= Jack White (reporter) =

American journalist

Jack White (1942 - October 12, 2005) was an American journalist. He won the 1974 Pulitzer Prize in National Reporting for his coverage of President Richard Nixon's underpayment of income taxes. White's investigative article prompted Nixon to utter his famous line, "I am not a crook" to White's colleague Joseph Ungaro at a newspaper editors' conference in Florida. White also won Emmy Awards for his reporting on fugitive banker Joe Mollicone and Providence tax officials who violated the city's residency requirement. On his death, the Cape Cod Times called him "the dean of Rhode Island journalism."

==Newspaper career==
White began his career at the Newport Daily News in 1969, and joined the Providence Journal-Evening Bulletin a year later. At the Journal, he was Newport Bureau chief and head of the newspaper's first permanent investigative team.

===Nixon scandal===
As manager of the Providence Journal-Bulletin's bureau in Newport, Rhode Island, in the early 1970s, White cultivated trusted sources among Newport's elite.
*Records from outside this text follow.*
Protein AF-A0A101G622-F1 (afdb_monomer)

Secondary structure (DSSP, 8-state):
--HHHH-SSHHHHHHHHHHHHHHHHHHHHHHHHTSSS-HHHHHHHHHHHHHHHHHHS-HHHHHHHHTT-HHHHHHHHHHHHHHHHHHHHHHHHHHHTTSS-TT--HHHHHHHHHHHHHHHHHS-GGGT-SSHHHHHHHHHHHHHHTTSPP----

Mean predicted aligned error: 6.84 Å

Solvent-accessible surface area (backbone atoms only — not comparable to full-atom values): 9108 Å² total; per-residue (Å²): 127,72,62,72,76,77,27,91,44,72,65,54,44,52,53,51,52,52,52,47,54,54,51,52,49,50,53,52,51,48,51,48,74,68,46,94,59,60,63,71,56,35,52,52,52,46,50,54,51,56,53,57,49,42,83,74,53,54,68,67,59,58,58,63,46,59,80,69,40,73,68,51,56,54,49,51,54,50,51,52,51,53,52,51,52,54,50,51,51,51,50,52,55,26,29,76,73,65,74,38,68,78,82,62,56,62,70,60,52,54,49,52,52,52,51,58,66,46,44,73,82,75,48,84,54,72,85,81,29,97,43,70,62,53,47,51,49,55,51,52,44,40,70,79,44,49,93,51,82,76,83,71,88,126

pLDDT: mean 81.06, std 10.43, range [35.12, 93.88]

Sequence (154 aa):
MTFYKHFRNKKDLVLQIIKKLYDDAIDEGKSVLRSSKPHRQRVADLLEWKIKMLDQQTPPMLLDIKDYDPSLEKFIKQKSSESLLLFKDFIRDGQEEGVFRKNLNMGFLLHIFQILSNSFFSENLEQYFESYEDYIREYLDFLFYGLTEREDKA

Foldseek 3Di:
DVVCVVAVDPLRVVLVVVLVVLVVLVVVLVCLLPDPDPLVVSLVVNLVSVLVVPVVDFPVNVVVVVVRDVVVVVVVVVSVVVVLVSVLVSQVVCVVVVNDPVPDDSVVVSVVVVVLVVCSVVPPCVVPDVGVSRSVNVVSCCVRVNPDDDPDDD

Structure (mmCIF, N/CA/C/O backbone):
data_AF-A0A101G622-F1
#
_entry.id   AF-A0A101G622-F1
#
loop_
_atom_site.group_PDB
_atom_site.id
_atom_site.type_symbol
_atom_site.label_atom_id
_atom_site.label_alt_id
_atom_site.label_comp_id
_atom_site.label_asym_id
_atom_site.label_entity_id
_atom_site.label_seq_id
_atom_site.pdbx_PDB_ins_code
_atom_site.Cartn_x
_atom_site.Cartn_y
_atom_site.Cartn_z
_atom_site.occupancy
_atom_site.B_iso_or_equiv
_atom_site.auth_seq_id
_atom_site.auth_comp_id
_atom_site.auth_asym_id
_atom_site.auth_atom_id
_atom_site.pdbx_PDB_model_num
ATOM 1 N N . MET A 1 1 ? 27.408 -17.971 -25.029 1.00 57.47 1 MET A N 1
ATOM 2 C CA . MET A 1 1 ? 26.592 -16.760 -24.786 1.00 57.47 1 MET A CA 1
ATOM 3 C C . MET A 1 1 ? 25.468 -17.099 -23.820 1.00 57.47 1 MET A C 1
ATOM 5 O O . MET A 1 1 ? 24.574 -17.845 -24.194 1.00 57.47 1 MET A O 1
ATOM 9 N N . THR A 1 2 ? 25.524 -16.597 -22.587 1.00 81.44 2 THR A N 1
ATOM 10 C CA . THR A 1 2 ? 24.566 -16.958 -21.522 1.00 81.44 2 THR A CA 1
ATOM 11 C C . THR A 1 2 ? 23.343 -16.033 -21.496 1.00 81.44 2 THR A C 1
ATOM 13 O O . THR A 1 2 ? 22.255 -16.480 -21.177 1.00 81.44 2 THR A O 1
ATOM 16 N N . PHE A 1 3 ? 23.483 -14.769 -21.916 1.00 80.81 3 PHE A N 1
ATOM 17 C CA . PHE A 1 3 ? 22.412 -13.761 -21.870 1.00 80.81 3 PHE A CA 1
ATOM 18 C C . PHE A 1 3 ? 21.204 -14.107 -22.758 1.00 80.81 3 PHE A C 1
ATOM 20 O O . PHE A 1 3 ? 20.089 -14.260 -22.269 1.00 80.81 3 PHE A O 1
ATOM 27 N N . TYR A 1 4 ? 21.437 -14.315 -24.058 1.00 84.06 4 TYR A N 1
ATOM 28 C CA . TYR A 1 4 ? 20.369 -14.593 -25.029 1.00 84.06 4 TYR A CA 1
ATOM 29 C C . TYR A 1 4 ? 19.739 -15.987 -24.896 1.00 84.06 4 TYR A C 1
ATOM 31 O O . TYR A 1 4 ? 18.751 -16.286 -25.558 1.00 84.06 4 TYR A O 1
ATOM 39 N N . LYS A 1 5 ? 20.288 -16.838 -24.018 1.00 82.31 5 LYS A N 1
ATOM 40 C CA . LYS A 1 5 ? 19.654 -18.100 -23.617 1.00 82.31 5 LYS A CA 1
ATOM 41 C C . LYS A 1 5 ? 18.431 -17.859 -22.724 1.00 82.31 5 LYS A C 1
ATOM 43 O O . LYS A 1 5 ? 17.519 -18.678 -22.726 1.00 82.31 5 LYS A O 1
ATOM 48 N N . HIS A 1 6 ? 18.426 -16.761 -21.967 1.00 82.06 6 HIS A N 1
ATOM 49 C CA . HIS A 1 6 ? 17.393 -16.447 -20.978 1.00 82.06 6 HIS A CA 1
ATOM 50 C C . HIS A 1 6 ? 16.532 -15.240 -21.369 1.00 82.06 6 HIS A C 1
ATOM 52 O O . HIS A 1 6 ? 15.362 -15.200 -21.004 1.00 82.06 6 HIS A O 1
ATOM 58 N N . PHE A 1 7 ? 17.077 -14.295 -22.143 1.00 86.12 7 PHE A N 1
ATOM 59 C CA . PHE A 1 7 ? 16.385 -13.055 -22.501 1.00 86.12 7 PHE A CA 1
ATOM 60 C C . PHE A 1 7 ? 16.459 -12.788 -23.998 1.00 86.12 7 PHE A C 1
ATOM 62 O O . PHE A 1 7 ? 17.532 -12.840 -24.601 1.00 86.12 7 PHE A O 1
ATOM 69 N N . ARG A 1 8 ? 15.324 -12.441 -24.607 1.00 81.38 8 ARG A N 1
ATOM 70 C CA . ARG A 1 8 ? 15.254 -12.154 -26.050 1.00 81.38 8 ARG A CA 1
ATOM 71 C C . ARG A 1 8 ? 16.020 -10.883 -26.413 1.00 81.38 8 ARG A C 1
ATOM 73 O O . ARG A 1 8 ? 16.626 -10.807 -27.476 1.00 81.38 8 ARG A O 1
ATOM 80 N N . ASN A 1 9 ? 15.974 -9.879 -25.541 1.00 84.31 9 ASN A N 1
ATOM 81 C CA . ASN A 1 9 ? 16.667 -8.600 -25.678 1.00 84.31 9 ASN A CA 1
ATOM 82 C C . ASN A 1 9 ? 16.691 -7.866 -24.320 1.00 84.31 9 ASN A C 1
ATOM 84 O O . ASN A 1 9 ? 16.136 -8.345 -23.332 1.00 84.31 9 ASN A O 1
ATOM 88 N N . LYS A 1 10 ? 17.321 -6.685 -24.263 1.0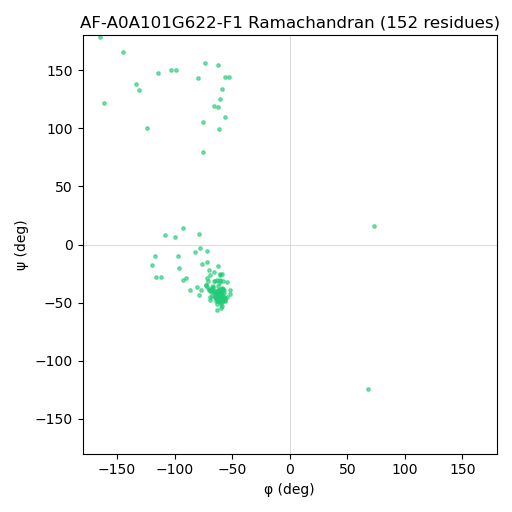0 82.56 10 LYS A N 1
ATOM 89 C CA . LYS A 1 10 ? 17.373 -5.867 -23.038 1.00 82.56 10 LYS A CA 1
ATOM 90 C C . LYS A 1 10 ? 15.985 -5.449 -22.532 1.00 82.56 10 LYS A C 1
ATOM 92 O O . LYS A 1 10 ? 15.811 -5.353 -21.324 1.00 82.56 10 LYS A O 1
ATOM 97 N N . LYS A 1 11 ? 15.005 -5.249 -23.424 1.00 80.88 11 LYS A N 1
ATOM 98 C CA . LYS A 1 11 ? 13.637 -4.888 -23.023 1.00 80.88 11 LYS A CA 1
ATOM 99 C C . LYS A 1 11 ? 12.943 -6.026 -22.283 1.00 80.88 11 LYS A C 1
ATOM 101 O O . LYS A 1 11 ? 12.338 -5.806 -21.243 1.00 80.88 11 LYS A O 1
ATOM 106 N N . ASP A 1 12 ? 13.088 -7.240 -22.804 1.00 83.00 12 ASP A N 1
ATOM 107 C CA . ASP A 1 12 ? 12.561 -8.462 -22.195 1.00 83.00 12 ASP A CA 1
ATOM 108 C C . ASP A 1 12 ? 13.156 -8.696 -20.798 1.00 83.00 12 ASP A C 1
ATOM 110 O O . ASP A 1 12 ? 12.424 -8.987 -19.856 1.00 83.00 12 ASP A O 1
ATOM 114 N N . LEU A 1 13 ? 14.463 -8.463 -20.629 1.00 85.25 13 LEU A N 1
ATOM 115 C CA . LEU A 1 13 ? 15.103 -8.509 -19.313 1.00 85.25 13 LEU A CA 1
ATOM 116 C C . LEU A 1 13 ? 14.490 -7.496 -18.333 1.00 85.25 13 LEU A C 1
ATOM 11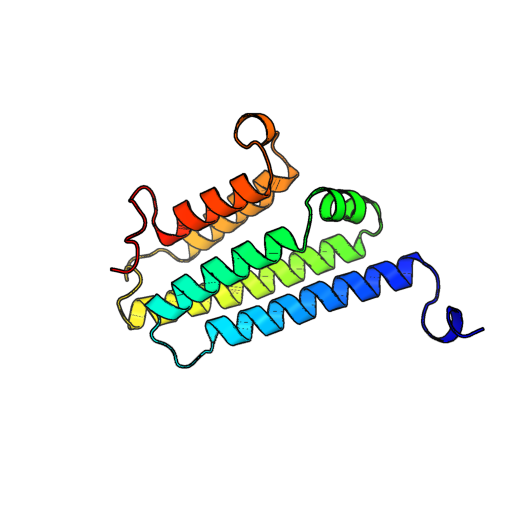8 O O . LEU A 1 13 ? 14.111 -7.875 -17.227 1.00 85.25 13 LEU A O 1
ATOM 122 N N . VAL A 1 14 ? 14.372 -6.225 -18.731 1.00 82.19 14 VAL A N 1
ATOM 123 C CA . VAL A 1 14 ? 13.802 -5.164 -17.880 1.00 82.19 14 VAL A CA 1
ATOM 124 C C . VAL A 1 14 ? 12.365 -5.501 -17.477 1.00 82.19 14 VAL A C 1
ATOM 126 O O . VAL A 1 14 ? 12.024 -5.428 -16.298 1.00 82.19 14 VAL A O 1
ATOM 129 N N . LEU A 1 15 ? 11.542 -5.961 -18.423 1.00 82.44 15 LEU A N 1
ATOM 130 C CA . LEU A 1 15 ? 10.162 -6.361 -18.149 1.00 82.44 15 LEU A CA 1
ATOM 131 C C . LEU A 1 15 ? 10.084 -7.516 -17.139 1.00 82.44 15 LEU A C 1
ATOM 133 O O . LEU A 1 15 ? 9.225 -7.500 -16.258 1.00 82.44 15 LEU A O 1
ATOM 137 N N . GLN A 1 16 ? 10.960 -8.516 -17.253 1.00 87.00 16 GLN A N 1
ATOM 138 C CA . GLN A 1 16 ? 10.999 -9.640 -16.313 1.00 87.00 16 GLN A CA 1
ATOM 139 C C . GLN A 1 16 ? 11.455 -9.212 -14.914 1.00 87.00 16 GLN A C 1
ATOM 141 O O . GLN A 1 16 ? 10.869 -9.667 -13.932 1.00 87.00 16 GLN A O 1
ATOM 146 N N . ILE A 1 17 ? 12.439 -8.311 -14.817 1.00 86.06 17 ILE A N 1
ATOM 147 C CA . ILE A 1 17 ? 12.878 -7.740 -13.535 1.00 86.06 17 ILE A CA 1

One source passed on to White evidence that President Richard Nixon had paid taxes amounting to $792.81 in 1970 and $878.03 in 1971, despite earning more than $400,000. White revealed that Nixon had illegally back-dated the donation of his papers to the National Archives, in order to avoid a new law which made such donations ineligible for tax deductions.

White's Pulitzer-winning scoop almost didn't happen. The night he was prepared to write the story, in September 1973, the union representing reporters at the newspaper voted to go on strike. White would later recall rolling the story out of his typewriter, folding it up and putting it in his wallet. He said he never thought about giving the story to management, even though he risked missing the story. "I was dreading the information I had was going to get out there. Every day I was checking out-of-town newspapers," he later told The Providence Journal. Twelve days later, the strike ended, and the story ran on October 3, 1973.

At an Associated Press Managing Editors convention the following month, White's colleague Joseph Ungaro asked Nixon about the story. Nixon's answer became associated with the President for the rest of his life: "People have got to know whether or not their president is a crook. Well, I am not a crook." Nixon agreed to pay back taxes, which, with interest, amounted to $476,451. He ultimately only paid $465,000, the sum from the second IRS audit.

The story won White the 1974 Pulitzer Prize for National Reporting.

When White died in 2005, he still had not revealed his sources for the Nixon tax story. But the leak of Nixon's tax records were traced to a photocopy machine in the Internal Revenue Service's service center in Martinsburg, West Virginia. One unnamed agency employee quit to avoid being fired.

==Transition to television==
White made the transition to television in 1979, when he joined the investigative team at WBZ-TV in Boston. He worked as a reporter and columnist for the Cape Cod Times from 1981 to 1984 before joining WPRI-TV in Rhode Island as chief investigative reporter in 1985.

RINPR called him "the dean of investigative reporters in Rhode Island", citing a 2001 example when former Providence mayor Buddy Cianci said he learned about his own indictment when Jack White reported on it.

==Personal life==
White was married and had four children. He died in 2005 at Cape Cod Hospital in Barnstable, Massachusetts at the age of 63.

White's son, Tim White, succeeded him as the chief investigative reporter at WPRI-TV in 2006.